Start of INFORMATION SHOWN

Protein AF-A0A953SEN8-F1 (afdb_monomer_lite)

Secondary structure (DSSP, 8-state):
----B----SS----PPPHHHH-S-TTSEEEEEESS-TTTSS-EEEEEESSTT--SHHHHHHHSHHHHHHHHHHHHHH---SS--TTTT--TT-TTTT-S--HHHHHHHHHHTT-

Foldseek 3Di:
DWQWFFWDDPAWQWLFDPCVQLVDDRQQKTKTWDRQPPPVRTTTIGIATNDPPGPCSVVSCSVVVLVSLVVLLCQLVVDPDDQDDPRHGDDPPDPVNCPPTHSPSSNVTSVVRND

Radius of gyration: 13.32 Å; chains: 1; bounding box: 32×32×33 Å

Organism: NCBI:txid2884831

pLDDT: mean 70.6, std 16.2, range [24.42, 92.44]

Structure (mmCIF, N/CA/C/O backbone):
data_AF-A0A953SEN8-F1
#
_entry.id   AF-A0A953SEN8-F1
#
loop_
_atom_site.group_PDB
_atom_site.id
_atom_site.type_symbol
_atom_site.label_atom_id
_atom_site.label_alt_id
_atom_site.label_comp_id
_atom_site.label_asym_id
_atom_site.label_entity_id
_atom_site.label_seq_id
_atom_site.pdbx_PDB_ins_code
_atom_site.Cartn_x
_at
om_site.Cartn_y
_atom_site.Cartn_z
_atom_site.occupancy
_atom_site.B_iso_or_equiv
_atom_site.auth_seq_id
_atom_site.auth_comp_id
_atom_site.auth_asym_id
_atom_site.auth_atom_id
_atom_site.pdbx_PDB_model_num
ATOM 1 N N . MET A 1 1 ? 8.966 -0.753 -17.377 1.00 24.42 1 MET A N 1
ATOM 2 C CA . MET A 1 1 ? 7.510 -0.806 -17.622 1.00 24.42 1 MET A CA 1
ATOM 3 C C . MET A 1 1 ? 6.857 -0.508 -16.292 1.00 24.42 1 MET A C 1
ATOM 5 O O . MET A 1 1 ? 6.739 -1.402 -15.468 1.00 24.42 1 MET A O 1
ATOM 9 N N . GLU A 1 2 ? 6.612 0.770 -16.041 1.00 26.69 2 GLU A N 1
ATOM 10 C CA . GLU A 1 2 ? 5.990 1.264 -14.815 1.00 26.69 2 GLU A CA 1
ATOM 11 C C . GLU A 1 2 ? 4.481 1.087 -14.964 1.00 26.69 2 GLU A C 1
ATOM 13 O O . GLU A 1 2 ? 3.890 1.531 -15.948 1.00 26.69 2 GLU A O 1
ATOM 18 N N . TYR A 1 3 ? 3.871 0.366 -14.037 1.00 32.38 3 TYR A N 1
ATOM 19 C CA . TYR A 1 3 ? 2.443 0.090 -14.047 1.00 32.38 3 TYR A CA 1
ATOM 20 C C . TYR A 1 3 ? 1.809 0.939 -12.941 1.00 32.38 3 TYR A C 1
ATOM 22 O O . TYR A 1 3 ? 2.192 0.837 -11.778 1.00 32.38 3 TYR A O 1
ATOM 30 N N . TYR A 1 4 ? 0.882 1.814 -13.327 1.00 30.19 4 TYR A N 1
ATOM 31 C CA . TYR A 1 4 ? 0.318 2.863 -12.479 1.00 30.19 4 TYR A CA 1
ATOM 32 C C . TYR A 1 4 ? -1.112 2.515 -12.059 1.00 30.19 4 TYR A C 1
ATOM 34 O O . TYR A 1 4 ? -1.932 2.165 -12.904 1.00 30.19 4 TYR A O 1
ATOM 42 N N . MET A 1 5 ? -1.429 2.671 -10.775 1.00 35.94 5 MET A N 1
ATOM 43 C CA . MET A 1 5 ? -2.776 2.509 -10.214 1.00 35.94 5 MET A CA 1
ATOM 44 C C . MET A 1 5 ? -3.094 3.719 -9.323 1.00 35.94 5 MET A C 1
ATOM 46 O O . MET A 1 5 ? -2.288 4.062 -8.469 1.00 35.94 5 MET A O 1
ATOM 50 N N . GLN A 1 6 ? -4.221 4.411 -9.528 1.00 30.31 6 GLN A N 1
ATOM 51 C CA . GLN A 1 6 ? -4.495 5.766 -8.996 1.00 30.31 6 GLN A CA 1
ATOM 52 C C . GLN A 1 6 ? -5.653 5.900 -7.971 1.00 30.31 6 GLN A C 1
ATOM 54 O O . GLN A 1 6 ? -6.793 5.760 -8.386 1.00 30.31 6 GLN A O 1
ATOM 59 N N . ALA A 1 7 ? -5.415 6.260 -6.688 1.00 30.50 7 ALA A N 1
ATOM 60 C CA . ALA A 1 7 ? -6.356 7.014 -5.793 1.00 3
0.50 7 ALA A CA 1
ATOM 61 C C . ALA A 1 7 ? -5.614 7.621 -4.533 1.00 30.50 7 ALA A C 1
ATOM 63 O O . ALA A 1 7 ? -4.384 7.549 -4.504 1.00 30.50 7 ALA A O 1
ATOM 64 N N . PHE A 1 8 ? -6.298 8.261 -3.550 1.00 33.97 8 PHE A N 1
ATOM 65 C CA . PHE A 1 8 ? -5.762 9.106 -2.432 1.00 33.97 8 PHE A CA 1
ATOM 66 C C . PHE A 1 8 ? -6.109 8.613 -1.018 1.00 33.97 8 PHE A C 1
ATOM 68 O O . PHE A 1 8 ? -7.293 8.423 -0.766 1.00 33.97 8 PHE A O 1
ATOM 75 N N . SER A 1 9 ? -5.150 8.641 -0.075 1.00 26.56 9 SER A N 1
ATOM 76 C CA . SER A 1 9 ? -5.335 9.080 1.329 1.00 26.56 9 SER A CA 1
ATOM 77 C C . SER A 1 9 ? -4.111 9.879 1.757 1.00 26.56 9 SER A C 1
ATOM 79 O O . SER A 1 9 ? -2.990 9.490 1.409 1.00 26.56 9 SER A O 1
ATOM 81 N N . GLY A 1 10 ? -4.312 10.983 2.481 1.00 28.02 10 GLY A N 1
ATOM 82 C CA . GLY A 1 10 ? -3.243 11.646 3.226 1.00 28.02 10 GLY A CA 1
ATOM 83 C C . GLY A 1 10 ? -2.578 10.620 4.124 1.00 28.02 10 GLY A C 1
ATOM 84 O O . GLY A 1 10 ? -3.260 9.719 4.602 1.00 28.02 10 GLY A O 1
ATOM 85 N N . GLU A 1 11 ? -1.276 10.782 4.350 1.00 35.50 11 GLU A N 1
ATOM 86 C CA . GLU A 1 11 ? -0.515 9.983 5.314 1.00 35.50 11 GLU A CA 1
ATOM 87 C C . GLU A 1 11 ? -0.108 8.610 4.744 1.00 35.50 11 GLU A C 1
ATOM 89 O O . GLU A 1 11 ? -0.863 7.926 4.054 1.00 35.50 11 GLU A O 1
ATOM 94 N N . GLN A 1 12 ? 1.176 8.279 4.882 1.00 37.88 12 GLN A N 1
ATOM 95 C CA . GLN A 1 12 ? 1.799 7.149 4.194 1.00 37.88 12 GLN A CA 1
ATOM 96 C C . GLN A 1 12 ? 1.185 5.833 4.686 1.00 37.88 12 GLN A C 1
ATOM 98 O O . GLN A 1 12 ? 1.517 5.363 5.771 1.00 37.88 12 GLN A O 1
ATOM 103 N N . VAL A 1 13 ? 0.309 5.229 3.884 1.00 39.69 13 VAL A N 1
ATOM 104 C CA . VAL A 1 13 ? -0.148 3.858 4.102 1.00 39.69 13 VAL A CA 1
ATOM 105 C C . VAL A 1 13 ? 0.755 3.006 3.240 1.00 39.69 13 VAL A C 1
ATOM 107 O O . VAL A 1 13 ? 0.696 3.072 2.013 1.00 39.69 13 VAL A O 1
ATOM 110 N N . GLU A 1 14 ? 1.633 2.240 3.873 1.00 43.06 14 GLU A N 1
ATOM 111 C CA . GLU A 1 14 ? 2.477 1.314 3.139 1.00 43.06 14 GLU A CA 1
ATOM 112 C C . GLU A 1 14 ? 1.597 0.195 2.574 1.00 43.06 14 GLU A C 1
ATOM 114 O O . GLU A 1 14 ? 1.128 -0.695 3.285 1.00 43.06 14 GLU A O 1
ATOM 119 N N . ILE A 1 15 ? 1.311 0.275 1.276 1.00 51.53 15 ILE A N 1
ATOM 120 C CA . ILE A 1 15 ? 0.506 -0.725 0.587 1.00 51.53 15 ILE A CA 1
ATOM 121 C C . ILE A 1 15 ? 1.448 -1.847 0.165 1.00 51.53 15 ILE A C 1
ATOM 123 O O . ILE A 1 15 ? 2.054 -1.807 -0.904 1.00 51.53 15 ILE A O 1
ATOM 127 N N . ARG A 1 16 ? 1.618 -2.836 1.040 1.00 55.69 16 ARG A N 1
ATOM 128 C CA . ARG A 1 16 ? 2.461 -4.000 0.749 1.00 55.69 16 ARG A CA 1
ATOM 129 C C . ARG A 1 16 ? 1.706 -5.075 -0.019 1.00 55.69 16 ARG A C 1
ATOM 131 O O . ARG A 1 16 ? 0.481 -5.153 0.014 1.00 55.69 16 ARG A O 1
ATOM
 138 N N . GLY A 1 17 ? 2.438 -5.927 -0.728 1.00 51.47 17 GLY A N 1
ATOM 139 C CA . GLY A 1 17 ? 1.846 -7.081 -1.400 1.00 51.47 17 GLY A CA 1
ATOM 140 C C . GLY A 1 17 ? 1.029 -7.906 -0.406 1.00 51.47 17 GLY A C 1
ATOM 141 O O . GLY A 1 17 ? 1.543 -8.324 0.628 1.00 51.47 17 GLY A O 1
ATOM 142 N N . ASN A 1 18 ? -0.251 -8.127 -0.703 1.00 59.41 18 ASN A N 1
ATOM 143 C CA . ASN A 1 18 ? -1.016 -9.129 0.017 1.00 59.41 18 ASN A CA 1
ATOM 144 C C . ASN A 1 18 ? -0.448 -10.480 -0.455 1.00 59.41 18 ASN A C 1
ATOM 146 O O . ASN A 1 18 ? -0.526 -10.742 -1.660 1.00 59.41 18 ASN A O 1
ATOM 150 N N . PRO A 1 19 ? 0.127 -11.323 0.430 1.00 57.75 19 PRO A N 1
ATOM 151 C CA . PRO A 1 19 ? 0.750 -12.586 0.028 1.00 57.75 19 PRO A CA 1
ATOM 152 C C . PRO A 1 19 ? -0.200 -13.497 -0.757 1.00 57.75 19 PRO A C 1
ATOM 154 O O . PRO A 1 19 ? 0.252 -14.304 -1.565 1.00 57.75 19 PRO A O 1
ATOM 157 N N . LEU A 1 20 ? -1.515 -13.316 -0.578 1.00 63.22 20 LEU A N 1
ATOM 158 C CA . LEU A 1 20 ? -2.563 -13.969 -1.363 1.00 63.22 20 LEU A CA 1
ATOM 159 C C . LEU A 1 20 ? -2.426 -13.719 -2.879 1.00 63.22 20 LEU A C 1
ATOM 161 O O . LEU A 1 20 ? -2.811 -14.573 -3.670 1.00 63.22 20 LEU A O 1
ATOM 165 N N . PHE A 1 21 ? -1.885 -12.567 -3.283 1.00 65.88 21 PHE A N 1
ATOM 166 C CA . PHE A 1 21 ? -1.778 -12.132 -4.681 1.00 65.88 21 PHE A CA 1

End of INFORMATION SHOWN
Start of INFORMATION SHOWN

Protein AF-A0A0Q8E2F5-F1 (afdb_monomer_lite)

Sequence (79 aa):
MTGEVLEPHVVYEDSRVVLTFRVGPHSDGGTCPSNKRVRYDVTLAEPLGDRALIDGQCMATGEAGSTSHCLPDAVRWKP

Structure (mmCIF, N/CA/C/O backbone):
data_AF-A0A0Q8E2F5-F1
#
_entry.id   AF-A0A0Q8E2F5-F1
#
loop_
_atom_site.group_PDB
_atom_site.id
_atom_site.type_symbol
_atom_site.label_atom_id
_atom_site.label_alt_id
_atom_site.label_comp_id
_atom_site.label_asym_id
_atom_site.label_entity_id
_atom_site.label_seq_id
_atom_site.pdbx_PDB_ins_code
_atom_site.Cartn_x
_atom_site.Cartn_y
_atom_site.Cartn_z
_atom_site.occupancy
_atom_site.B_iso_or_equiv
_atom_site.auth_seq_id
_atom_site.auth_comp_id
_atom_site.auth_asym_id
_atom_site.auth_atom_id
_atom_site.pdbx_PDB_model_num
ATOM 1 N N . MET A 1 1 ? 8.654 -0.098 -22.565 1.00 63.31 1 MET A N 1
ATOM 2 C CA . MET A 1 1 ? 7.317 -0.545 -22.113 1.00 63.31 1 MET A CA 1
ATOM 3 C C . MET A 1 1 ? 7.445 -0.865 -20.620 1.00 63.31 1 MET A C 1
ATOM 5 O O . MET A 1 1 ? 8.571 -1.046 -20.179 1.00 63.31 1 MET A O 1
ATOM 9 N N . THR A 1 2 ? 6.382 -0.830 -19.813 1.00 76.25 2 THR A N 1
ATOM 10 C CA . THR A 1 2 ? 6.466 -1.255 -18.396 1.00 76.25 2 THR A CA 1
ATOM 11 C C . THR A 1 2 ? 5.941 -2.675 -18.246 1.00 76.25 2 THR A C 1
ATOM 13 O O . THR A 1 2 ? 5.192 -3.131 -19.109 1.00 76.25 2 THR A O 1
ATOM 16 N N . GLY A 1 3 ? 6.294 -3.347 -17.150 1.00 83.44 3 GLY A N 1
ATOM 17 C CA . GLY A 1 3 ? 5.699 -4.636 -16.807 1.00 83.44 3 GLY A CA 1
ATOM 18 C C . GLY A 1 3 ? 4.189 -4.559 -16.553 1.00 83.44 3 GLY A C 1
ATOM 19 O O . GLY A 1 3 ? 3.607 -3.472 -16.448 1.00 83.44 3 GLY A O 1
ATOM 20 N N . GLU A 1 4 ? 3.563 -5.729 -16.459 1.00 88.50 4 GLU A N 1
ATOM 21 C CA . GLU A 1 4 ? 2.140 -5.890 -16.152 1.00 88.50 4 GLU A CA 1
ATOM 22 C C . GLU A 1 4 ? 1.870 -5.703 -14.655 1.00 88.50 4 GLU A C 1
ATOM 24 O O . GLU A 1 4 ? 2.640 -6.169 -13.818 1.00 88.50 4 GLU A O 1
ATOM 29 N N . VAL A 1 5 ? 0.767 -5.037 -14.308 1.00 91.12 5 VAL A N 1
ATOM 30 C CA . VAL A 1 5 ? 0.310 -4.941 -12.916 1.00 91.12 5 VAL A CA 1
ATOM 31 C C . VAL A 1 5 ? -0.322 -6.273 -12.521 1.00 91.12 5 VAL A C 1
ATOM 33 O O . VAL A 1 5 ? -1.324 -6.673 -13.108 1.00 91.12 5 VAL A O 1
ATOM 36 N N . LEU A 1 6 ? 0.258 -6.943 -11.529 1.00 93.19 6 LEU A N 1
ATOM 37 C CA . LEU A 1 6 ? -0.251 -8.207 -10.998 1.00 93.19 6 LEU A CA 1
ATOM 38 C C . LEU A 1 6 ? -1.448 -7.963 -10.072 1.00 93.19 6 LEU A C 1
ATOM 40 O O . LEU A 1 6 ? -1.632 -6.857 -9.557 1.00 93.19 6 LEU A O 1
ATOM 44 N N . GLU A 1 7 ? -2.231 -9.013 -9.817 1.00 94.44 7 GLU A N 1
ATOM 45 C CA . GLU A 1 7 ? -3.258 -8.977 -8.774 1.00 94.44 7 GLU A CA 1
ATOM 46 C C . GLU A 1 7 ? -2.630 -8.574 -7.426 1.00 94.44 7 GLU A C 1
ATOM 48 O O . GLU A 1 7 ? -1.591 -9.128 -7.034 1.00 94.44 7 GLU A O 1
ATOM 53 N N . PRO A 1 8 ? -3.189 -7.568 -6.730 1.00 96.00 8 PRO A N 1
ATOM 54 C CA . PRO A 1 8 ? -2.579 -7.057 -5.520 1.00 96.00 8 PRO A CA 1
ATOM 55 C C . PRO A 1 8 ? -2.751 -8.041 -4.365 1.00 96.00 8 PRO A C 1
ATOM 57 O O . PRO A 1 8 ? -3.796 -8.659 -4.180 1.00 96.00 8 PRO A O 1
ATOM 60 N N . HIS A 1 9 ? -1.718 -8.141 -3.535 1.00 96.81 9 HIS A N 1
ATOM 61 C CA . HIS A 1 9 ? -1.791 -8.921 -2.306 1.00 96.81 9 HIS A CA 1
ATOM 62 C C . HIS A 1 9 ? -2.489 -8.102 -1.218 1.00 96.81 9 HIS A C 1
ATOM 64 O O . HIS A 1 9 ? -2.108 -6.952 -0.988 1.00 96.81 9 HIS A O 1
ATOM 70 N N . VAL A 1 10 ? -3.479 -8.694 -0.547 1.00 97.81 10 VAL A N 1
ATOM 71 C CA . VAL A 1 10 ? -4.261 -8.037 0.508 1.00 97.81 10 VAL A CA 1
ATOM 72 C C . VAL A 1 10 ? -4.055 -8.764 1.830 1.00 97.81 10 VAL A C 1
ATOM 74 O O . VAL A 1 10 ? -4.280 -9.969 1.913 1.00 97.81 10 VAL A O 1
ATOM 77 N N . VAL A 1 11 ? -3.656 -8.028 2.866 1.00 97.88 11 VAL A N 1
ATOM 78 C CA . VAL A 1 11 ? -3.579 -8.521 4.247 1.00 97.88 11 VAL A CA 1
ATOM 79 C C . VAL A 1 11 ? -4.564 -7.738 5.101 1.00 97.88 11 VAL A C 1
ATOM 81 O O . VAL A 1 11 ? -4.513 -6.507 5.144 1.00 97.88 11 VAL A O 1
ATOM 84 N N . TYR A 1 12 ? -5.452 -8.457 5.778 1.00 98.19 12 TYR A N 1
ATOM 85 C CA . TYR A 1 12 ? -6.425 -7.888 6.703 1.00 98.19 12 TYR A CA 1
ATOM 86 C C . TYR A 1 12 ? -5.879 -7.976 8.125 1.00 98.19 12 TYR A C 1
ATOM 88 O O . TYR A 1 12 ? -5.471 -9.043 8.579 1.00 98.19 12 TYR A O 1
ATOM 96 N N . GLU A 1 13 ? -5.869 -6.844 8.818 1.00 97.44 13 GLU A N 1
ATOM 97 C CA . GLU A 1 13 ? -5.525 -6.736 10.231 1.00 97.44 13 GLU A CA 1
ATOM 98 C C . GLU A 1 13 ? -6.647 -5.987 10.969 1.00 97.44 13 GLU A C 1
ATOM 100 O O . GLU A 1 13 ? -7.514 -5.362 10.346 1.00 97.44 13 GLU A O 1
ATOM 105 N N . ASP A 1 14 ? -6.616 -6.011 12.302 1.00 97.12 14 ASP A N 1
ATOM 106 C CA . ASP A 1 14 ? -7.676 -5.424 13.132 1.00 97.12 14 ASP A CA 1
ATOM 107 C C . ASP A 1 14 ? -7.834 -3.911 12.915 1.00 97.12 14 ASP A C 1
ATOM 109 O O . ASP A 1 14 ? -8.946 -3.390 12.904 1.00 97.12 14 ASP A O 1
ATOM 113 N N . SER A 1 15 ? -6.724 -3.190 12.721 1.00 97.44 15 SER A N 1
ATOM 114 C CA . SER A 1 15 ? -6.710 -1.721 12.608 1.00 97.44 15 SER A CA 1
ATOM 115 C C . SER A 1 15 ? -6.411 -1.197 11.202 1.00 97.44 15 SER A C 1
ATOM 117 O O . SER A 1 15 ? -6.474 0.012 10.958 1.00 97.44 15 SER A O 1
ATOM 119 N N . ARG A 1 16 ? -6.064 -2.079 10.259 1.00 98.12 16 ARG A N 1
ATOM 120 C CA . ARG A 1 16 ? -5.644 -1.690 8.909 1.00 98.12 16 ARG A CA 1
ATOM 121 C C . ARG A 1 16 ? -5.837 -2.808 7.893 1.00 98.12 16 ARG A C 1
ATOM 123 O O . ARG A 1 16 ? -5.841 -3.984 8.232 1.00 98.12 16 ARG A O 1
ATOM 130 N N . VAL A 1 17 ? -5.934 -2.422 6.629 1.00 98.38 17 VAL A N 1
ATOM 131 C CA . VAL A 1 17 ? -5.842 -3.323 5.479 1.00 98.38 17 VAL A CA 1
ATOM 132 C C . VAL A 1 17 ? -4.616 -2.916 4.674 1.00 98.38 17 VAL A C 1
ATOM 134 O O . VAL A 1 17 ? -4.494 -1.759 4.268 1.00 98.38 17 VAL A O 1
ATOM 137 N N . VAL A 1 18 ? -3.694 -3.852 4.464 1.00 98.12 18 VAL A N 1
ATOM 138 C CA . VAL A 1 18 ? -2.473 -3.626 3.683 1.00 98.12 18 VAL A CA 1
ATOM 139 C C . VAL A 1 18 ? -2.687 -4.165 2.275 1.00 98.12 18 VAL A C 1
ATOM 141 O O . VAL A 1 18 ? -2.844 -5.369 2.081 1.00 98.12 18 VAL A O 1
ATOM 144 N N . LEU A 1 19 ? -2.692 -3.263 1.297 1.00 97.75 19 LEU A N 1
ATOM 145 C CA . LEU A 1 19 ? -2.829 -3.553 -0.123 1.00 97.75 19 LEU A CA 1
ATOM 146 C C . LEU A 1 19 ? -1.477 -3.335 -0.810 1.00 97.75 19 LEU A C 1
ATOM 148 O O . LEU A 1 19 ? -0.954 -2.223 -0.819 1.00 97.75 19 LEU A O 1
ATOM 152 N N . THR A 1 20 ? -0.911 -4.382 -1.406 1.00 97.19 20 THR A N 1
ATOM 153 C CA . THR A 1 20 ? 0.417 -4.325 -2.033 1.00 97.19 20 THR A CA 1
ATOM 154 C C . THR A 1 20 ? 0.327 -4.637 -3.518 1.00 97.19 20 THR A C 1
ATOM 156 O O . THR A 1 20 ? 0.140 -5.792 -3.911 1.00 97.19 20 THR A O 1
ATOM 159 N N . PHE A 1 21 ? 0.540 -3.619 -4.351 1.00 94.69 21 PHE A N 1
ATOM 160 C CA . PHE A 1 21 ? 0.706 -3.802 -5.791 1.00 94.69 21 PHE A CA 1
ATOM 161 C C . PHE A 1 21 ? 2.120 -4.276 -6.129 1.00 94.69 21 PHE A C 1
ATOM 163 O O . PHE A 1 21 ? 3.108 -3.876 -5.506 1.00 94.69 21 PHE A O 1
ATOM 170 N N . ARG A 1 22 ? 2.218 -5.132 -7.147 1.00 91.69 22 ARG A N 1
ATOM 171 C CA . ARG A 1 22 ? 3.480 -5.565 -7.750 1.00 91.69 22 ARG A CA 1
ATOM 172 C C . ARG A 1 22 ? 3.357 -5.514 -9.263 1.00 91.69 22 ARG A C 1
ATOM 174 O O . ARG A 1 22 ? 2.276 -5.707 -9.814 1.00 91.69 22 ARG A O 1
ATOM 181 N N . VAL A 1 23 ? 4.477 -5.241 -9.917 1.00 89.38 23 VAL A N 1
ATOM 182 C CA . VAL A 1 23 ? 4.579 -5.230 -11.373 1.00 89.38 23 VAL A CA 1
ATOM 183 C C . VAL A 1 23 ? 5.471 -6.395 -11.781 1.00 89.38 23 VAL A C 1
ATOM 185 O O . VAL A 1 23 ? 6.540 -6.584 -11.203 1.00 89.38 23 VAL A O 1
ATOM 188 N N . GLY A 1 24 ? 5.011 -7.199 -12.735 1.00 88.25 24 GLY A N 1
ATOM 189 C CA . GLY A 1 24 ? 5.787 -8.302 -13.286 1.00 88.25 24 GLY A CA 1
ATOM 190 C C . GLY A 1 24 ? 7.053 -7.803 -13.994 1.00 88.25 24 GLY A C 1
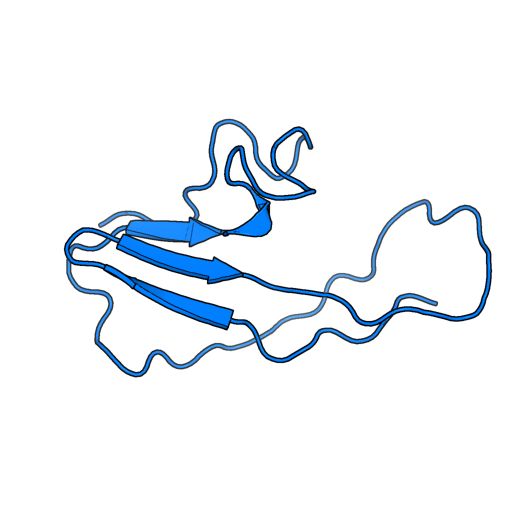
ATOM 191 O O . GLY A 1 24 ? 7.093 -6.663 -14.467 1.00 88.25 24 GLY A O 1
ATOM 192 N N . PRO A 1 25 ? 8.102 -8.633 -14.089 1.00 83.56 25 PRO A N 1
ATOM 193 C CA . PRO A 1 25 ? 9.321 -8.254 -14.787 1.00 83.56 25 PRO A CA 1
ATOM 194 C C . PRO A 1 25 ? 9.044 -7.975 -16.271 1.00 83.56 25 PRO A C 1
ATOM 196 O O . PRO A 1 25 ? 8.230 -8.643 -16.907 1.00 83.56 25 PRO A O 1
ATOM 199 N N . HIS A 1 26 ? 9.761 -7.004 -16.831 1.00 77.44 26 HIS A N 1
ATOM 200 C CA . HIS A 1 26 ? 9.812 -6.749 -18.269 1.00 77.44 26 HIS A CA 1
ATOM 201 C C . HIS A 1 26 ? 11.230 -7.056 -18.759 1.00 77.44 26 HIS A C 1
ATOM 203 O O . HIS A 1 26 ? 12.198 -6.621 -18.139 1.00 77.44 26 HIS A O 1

End of INFORMATION SHOWN

DIRECTIONS: Copy out, word for word, the part of the entries above that begins at the line with "ATOM 81 N N" and ends at the line with "ATOM 95 C CA", including both.

TASK SOLUTION:
ATOM 81 N N . GLY A 1 10 ? -4.312 10.983 2.481 1.00 28.02 10 GLY A N 1
ATOM 82 C CA . GLY A 1 10 ? -3.243 11.646 3.226 1.00 28.02 10 GLY A CA 1
ATOM 83 C C . GLY A 1 10 ? -2.578 10.620 4.124 1.00 28.02 10 GLY A C 1
ATOM 84 O O . GLY A 1 10 ? -3.260 9.719 4.602 1.00 28.02 10 GLY A O 1
ATOM 85 N N . GLU A 1 11 ? -1.276 10.782 4.350 1.00 35.50 11 GLU A N 1
ATOM 86 C CA . GLU A 1 11 ? -0.515 9.983 5.314 1.00 35.50 11 GLU A CA 1
ATOM 87 C C . GLU A 1 11 ? -0.108 8.610 4.744 1.00 35.50 11 GLU A C 1
ATOM 89 O O . GLU A 1 11 ? -0.863 7.926 4.054 1.00 35.50 11 GLU A O 1
ATOM 94 N N . GLN A 1 12 ? 1.176 8.279 4.882 1.00 37.88 12 GLN A N 1
ATOM 95 C CA . GLN A 1 12 ? 1.799 7.149 4.194 1.00 37.88 12 GLN A CA 1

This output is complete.